Repeat exactly the lines of the records below, starting at the line containing "Protein AF-A0A9D6QGB4-F1 (afdb_monomer_lite)" and ending at the line containing "ATOM 40 O O". Leave the pictures out.

• [ENTRIES SUPPLIED]:
'''

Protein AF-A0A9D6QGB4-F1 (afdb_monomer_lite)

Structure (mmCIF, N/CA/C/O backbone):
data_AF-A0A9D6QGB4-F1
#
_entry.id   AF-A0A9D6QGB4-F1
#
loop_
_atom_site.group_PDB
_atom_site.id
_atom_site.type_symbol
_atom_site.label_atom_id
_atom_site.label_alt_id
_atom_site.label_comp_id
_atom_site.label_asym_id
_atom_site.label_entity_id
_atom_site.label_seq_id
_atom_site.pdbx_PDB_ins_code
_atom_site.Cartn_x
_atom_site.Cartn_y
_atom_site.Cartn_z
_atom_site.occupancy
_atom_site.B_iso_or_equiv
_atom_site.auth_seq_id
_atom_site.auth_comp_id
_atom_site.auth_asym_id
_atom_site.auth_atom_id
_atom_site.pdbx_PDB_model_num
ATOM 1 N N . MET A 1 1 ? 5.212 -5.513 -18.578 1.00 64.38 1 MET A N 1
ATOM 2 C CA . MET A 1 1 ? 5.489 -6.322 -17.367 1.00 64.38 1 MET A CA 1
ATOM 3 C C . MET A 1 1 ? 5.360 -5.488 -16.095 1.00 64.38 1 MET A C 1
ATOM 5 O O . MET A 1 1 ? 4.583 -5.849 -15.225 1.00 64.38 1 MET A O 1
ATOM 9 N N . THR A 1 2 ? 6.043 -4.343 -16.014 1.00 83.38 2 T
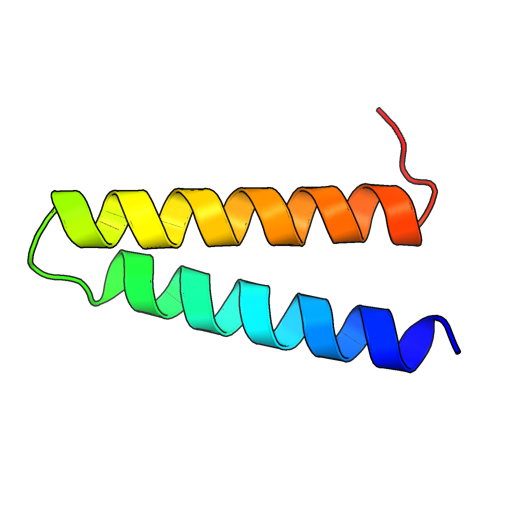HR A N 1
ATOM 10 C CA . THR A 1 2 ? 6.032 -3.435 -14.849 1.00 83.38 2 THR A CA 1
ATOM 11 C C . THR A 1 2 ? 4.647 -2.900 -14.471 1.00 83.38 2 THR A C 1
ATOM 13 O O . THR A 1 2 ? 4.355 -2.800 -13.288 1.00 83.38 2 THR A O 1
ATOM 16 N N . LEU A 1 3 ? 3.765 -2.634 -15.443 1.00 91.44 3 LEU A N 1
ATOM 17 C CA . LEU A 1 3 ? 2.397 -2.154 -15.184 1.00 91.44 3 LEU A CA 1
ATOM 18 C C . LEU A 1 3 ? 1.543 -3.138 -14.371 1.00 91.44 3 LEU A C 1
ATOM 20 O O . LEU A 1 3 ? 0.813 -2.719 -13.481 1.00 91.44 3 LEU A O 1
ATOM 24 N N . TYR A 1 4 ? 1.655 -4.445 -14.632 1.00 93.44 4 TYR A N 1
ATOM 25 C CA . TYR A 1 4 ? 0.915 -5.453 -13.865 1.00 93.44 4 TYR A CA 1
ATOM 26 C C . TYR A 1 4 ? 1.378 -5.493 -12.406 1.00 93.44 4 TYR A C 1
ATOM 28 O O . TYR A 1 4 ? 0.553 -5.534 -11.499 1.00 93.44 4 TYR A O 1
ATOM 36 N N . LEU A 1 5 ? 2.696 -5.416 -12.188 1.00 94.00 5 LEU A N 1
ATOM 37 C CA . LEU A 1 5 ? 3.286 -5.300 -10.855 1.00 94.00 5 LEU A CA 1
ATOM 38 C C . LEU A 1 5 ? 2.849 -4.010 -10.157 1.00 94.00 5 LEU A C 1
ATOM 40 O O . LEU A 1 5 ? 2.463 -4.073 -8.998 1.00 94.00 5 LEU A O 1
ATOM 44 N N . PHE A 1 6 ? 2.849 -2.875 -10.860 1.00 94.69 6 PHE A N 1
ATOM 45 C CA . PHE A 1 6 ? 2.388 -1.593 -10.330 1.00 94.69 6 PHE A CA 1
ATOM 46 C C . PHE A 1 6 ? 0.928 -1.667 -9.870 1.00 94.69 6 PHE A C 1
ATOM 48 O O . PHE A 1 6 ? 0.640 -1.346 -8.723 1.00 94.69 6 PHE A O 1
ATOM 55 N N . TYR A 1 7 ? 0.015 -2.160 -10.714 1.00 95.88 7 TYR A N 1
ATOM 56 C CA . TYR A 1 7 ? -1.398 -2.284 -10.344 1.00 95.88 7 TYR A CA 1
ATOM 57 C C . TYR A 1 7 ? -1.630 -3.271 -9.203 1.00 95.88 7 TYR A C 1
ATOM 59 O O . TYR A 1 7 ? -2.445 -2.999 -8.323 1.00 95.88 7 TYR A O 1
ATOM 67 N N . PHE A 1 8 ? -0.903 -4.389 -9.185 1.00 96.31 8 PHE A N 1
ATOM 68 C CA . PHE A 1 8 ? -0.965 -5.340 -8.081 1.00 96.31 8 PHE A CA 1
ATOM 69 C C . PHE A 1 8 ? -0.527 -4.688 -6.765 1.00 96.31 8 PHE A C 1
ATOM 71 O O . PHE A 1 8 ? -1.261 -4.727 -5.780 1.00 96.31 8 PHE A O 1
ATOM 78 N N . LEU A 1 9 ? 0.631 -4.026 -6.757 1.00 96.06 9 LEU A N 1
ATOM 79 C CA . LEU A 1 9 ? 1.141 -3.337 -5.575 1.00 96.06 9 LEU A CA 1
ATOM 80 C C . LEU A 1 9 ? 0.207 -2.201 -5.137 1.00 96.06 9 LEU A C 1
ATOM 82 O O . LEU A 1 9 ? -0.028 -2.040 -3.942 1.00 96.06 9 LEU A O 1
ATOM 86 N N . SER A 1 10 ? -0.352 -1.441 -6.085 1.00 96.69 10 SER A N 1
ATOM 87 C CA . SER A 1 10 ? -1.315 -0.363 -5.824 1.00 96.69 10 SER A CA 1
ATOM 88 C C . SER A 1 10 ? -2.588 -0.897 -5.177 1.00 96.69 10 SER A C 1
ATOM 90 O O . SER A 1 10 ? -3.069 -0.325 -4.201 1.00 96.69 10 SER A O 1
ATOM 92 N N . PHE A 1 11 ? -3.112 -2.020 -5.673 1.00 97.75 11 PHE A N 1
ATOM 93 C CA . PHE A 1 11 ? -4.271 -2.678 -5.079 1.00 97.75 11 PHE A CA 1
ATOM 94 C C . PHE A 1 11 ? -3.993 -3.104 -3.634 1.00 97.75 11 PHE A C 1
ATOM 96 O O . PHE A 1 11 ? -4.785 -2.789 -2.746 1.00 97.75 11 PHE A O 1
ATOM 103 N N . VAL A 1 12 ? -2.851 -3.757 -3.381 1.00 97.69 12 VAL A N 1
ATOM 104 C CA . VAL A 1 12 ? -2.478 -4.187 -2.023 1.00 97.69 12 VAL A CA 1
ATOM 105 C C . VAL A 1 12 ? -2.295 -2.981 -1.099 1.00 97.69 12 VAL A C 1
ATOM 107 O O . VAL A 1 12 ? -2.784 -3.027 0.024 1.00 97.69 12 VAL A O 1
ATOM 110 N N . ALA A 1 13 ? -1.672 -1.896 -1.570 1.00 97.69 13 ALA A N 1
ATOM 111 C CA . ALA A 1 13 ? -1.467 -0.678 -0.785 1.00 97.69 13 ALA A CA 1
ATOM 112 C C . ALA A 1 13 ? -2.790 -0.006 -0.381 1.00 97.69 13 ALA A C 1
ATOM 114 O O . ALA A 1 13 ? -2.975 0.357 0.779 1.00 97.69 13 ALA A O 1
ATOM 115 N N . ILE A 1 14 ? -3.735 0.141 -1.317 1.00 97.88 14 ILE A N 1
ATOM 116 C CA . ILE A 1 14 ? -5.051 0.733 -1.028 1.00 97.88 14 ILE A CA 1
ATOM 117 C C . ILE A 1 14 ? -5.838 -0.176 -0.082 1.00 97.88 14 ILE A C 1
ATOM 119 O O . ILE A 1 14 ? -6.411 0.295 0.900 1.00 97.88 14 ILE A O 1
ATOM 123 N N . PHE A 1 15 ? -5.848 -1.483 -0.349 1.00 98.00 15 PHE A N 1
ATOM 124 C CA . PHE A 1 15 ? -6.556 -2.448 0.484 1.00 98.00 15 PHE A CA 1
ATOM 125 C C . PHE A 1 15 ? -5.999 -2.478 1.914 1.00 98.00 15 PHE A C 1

'''
'''

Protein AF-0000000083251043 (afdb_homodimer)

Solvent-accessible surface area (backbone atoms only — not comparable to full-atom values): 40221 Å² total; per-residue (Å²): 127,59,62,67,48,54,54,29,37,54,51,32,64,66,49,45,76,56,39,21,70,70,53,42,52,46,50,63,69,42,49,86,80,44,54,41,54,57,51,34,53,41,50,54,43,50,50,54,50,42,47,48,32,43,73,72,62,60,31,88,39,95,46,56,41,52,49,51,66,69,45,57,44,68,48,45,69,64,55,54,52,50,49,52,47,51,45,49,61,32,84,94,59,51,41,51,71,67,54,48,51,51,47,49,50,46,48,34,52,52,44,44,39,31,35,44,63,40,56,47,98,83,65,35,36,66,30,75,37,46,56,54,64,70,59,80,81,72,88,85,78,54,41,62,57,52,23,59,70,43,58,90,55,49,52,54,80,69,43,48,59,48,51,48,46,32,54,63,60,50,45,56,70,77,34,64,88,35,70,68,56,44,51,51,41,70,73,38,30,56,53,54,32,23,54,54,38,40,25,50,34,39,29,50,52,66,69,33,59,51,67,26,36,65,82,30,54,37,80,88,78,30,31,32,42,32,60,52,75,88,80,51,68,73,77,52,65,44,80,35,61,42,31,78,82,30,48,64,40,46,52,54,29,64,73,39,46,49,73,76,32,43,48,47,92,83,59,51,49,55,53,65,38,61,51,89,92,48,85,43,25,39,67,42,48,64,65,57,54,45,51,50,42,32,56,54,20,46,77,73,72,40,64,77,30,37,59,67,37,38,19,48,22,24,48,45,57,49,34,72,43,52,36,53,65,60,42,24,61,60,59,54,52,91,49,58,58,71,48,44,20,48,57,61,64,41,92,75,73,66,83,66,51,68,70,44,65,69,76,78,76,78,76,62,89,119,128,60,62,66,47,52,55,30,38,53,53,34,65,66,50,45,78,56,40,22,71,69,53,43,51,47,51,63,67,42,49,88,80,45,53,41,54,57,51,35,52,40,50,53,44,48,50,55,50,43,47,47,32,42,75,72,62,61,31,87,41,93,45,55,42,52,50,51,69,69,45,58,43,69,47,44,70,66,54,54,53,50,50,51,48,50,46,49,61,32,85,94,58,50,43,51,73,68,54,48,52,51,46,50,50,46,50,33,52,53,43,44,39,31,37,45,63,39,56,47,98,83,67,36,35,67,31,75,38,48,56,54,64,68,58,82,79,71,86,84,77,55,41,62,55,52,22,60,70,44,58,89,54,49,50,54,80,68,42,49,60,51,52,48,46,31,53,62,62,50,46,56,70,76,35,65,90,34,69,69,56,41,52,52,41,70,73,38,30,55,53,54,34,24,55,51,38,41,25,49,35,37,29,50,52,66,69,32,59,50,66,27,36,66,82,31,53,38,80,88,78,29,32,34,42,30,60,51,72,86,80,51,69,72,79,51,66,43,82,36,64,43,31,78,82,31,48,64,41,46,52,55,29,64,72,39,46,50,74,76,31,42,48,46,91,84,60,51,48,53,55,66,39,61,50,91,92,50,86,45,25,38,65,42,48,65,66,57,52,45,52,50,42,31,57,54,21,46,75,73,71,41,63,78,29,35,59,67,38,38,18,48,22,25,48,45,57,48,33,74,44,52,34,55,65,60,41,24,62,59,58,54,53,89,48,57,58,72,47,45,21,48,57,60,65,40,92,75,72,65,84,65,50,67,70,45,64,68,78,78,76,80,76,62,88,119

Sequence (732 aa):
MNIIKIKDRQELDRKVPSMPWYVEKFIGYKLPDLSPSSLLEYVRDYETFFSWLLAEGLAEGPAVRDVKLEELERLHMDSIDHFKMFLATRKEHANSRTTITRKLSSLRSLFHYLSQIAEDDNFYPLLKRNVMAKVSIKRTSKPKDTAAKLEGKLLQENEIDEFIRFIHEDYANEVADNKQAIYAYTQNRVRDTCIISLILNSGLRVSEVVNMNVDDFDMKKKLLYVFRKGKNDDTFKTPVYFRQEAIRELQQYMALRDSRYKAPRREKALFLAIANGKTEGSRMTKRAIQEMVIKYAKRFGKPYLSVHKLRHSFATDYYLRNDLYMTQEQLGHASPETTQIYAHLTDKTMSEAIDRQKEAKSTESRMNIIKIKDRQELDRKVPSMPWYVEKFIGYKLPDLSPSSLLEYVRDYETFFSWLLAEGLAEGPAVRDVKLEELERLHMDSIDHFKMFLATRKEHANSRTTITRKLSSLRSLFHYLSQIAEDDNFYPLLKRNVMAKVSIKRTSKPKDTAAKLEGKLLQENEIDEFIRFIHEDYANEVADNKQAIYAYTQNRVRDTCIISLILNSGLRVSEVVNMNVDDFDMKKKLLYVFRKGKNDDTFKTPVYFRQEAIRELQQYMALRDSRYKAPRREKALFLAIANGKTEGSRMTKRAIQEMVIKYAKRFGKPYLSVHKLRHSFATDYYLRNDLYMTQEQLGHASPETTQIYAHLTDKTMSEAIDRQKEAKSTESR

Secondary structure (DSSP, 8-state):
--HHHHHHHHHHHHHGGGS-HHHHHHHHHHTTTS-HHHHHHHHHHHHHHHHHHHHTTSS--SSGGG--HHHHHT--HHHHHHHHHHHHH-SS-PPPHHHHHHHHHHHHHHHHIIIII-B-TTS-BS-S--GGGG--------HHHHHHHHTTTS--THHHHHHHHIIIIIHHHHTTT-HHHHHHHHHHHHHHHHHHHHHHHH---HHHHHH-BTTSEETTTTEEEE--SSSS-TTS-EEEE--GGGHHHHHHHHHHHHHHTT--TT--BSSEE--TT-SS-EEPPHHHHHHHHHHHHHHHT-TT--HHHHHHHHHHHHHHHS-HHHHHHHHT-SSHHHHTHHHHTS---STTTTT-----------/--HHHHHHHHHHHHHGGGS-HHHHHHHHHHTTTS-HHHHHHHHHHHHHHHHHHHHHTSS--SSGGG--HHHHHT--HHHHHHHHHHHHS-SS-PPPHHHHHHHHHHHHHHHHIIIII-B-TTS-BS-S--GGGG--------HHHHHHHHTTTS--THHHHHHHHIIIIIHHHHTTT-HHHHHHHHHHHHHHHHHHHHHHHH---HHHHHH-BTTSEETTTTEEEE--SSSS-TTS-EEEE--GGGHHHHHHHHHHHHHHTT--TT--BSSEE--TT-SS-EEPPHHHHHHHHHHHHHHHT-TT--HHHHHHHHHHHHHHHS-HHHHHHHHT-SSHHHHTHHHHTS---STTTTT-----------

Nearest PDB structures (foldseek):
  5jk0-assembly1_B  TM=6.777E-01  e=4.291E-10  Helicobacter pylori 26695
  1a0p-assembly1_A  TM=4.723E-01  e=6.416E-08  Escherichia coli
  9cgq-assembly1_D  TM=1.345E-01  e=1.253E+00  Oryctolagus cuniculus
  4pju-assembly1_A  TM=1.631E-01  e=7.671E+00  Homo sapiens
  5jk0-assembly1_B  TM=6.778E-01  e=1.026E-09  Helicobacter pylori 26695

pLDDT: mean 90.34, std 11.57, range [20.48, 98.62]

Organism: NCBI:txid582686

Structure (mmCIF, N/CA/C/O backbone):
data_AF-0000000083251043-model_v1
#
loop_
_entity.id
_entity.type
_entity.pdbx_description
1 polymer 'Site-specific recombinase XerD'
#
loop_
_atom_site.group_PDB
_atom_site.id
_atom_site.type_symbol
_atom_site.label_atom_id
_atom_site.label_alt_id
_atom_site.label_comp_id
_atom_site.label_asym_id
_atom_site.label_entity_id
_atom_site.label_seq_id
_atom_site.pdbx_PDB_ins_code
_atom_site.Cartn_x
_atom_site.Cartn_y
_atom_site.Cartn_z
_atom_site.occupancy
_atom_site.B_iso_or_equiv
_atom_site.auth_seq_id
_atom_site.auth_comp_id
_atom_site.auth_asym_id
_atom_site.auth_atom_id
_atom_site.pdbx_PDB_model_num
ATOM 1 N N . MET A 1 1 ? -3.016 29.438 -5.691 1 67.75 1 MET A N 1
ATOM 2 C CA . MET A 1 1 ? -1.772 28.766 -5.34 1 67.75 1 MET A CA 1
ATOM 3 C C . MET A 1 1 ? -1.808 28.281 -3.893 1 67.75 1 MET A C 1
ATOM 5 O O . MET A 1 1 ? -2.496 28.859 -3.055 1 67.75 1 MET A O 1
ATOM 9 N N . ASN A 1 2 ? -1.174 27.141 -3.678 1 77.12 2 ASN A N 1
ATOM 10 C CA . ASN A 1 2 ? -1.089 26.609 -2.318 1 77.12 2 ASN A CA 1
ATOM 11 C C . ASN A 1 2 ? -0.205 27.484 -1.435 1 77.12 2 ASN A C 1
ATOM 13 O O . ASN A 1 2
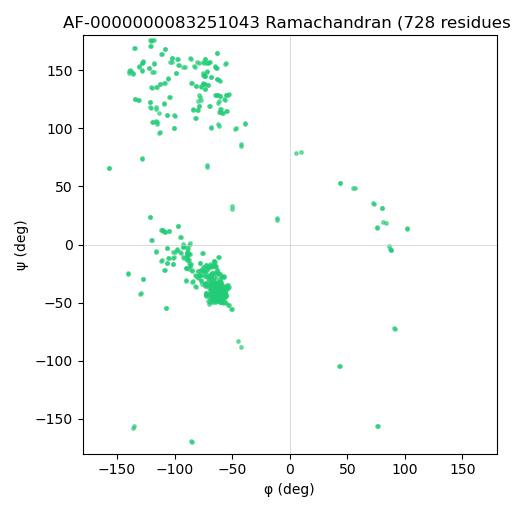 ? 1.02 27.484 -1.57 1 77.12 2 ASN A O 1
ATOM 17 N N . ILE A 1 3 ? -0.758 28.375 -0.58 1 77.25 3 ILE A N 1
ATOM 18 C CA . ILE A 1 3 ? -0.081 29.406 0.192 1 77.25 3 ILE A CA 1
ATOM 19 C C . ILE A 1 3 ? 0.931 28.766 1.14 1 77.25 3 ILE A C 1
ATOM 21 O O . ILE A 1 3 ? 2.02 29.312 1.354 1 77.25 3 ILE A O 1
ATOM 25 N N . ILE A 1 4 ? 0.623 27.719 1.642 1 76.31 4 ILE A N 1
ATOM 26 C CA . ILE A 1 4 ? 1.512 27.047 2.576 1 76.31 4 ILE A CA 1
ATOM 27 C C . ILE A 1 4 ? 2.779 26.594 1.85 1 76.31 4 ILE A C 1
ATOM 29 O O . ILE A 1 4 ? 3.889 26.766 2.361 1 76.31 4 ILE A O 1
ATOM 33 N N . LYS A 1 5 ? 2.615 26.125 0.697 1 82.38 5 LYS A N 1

'''

• [OUTPUT]:
Protein AF-A0A9D6QGB4-F1 (afdb_monomer_lite)

Structure (mmCIF, N/CA/C/O backbone):
data_AF-A0A9D6QGB4-F1
#
_entry.id   AF-A0A9D6QGB4-F1
#
loop_
_atom_site.group_PDB
_atom_site.id
_atom_site.type_symbol
_atom_site.label_atom_id
_atom_site.label_alt_id
_atom_site.label_comp_id
_atom_site.label_asym_id
_atom_site.label_entity_id
_atom_site.label_seq_id
_atom_site.pdbx_PDB_ins_code
_atom_site.Cartn_x
_atom_site.Cartn_y
_atom_site.Cartn_z
_atom_site.occupancy
_atom_site.B_iso_or_equiv
_atom_site.auth_seq_id
_atom_site.auth_comp_id
_atom_site.auth_asym_id
_atom_site.auth_atom_id
_atom_site.pdbx_PDB_model_num
ATOM 1 N N . MET A 1 1 ? 5.212 -5.513 -18.578 1.00 64.38 1 MET A N 1
ATOM 2 C CA . MET A 1 1 ? 5.489 -6.322 -17.367 1.00 64.38 1 MET A CA 1
ATOM 3 C C . MET A 1 1 ? 5.360 -5.488 -16.095 1.00 64.38 1 MET A C 1
ATOM 5 O O . MET A 1 1 ? 4.583 -5.849 -15.225 1.00 64.38 1 MET A O 1
ATOM 9 N N . THR A 1 2 ? 6.043 -4.343 -16.014 1.00 83.38 2 T
HR A N 1
ATOM 10 C CA . THR A 1 2 ? 6.032 -3.435 -14.849 1.00 83.38 2 THR A CA 1
ATOM 11 C C . THR A 1 2 ? 4.647 -2.900 -14.471 1.00 83.38 2 THR A C 1
ATOM 13 O O . THR A 1 2 ? 4.355 -2.800 -13.288 1.00 83.38 2 THR A O 1
ATOM 16 N N . LEU A 1 3 ? 3.765 -2.634 -15.443 1.00 91.44 3 LEU A N 1
ATOM 17 C CA . LEU A 1 3 ? 2.397 -2.154 -15.184 1.00 91.44 3 LEU A CA 1
ATOM 18 C C . LEU A 1 3 ? 1.543 -3.138 -14.371 1.00 91.44 3 LEU A C 1
ATOM 20 O O . LEU A 1 3 ? 0.813 -2.719 -13.481 1.00 91.44 3 LEU A O 1
ATOM 24 N N . TYR A 1 4 ? 1.655 -4.445 -14.632 1.00 93.44 4 TYR A N 1
ATOM 25 C CA . TYR A 1 4 ? 0.915 -5.453 -13.865 1.00 93.44 4 TYR A CA 1
ATOM 26 C C . TYR A 1 4 ? 1.378 -5.493 -12.406 1.00 93.44 4 TYR A C 1
ATOM 28 O O . TYR A 1 4 ? 0.553 -5.534 -11.499 1.00 93.44 4 TYR A O 1
ATOM 36 N N . LEU A 1 5 ? 2.696 -5.416 -12.188 1.00 94.00 5 LEU A N 1
ATOM 37 C CA . LEU A 1 5 ? 3.286 -5.300 -10.855 1.00 94.00 5 LEU A CA 1
ATOM 38 C C . LEU A 1 5 ? 2.849 -4.010 -10.157 1.00 94.00 5 LEU A C 1
ATOM 40 O O . LEU A 1 5 ? 2.463 -4.073 -8.998 1.00 94.00 5 LEU A O 1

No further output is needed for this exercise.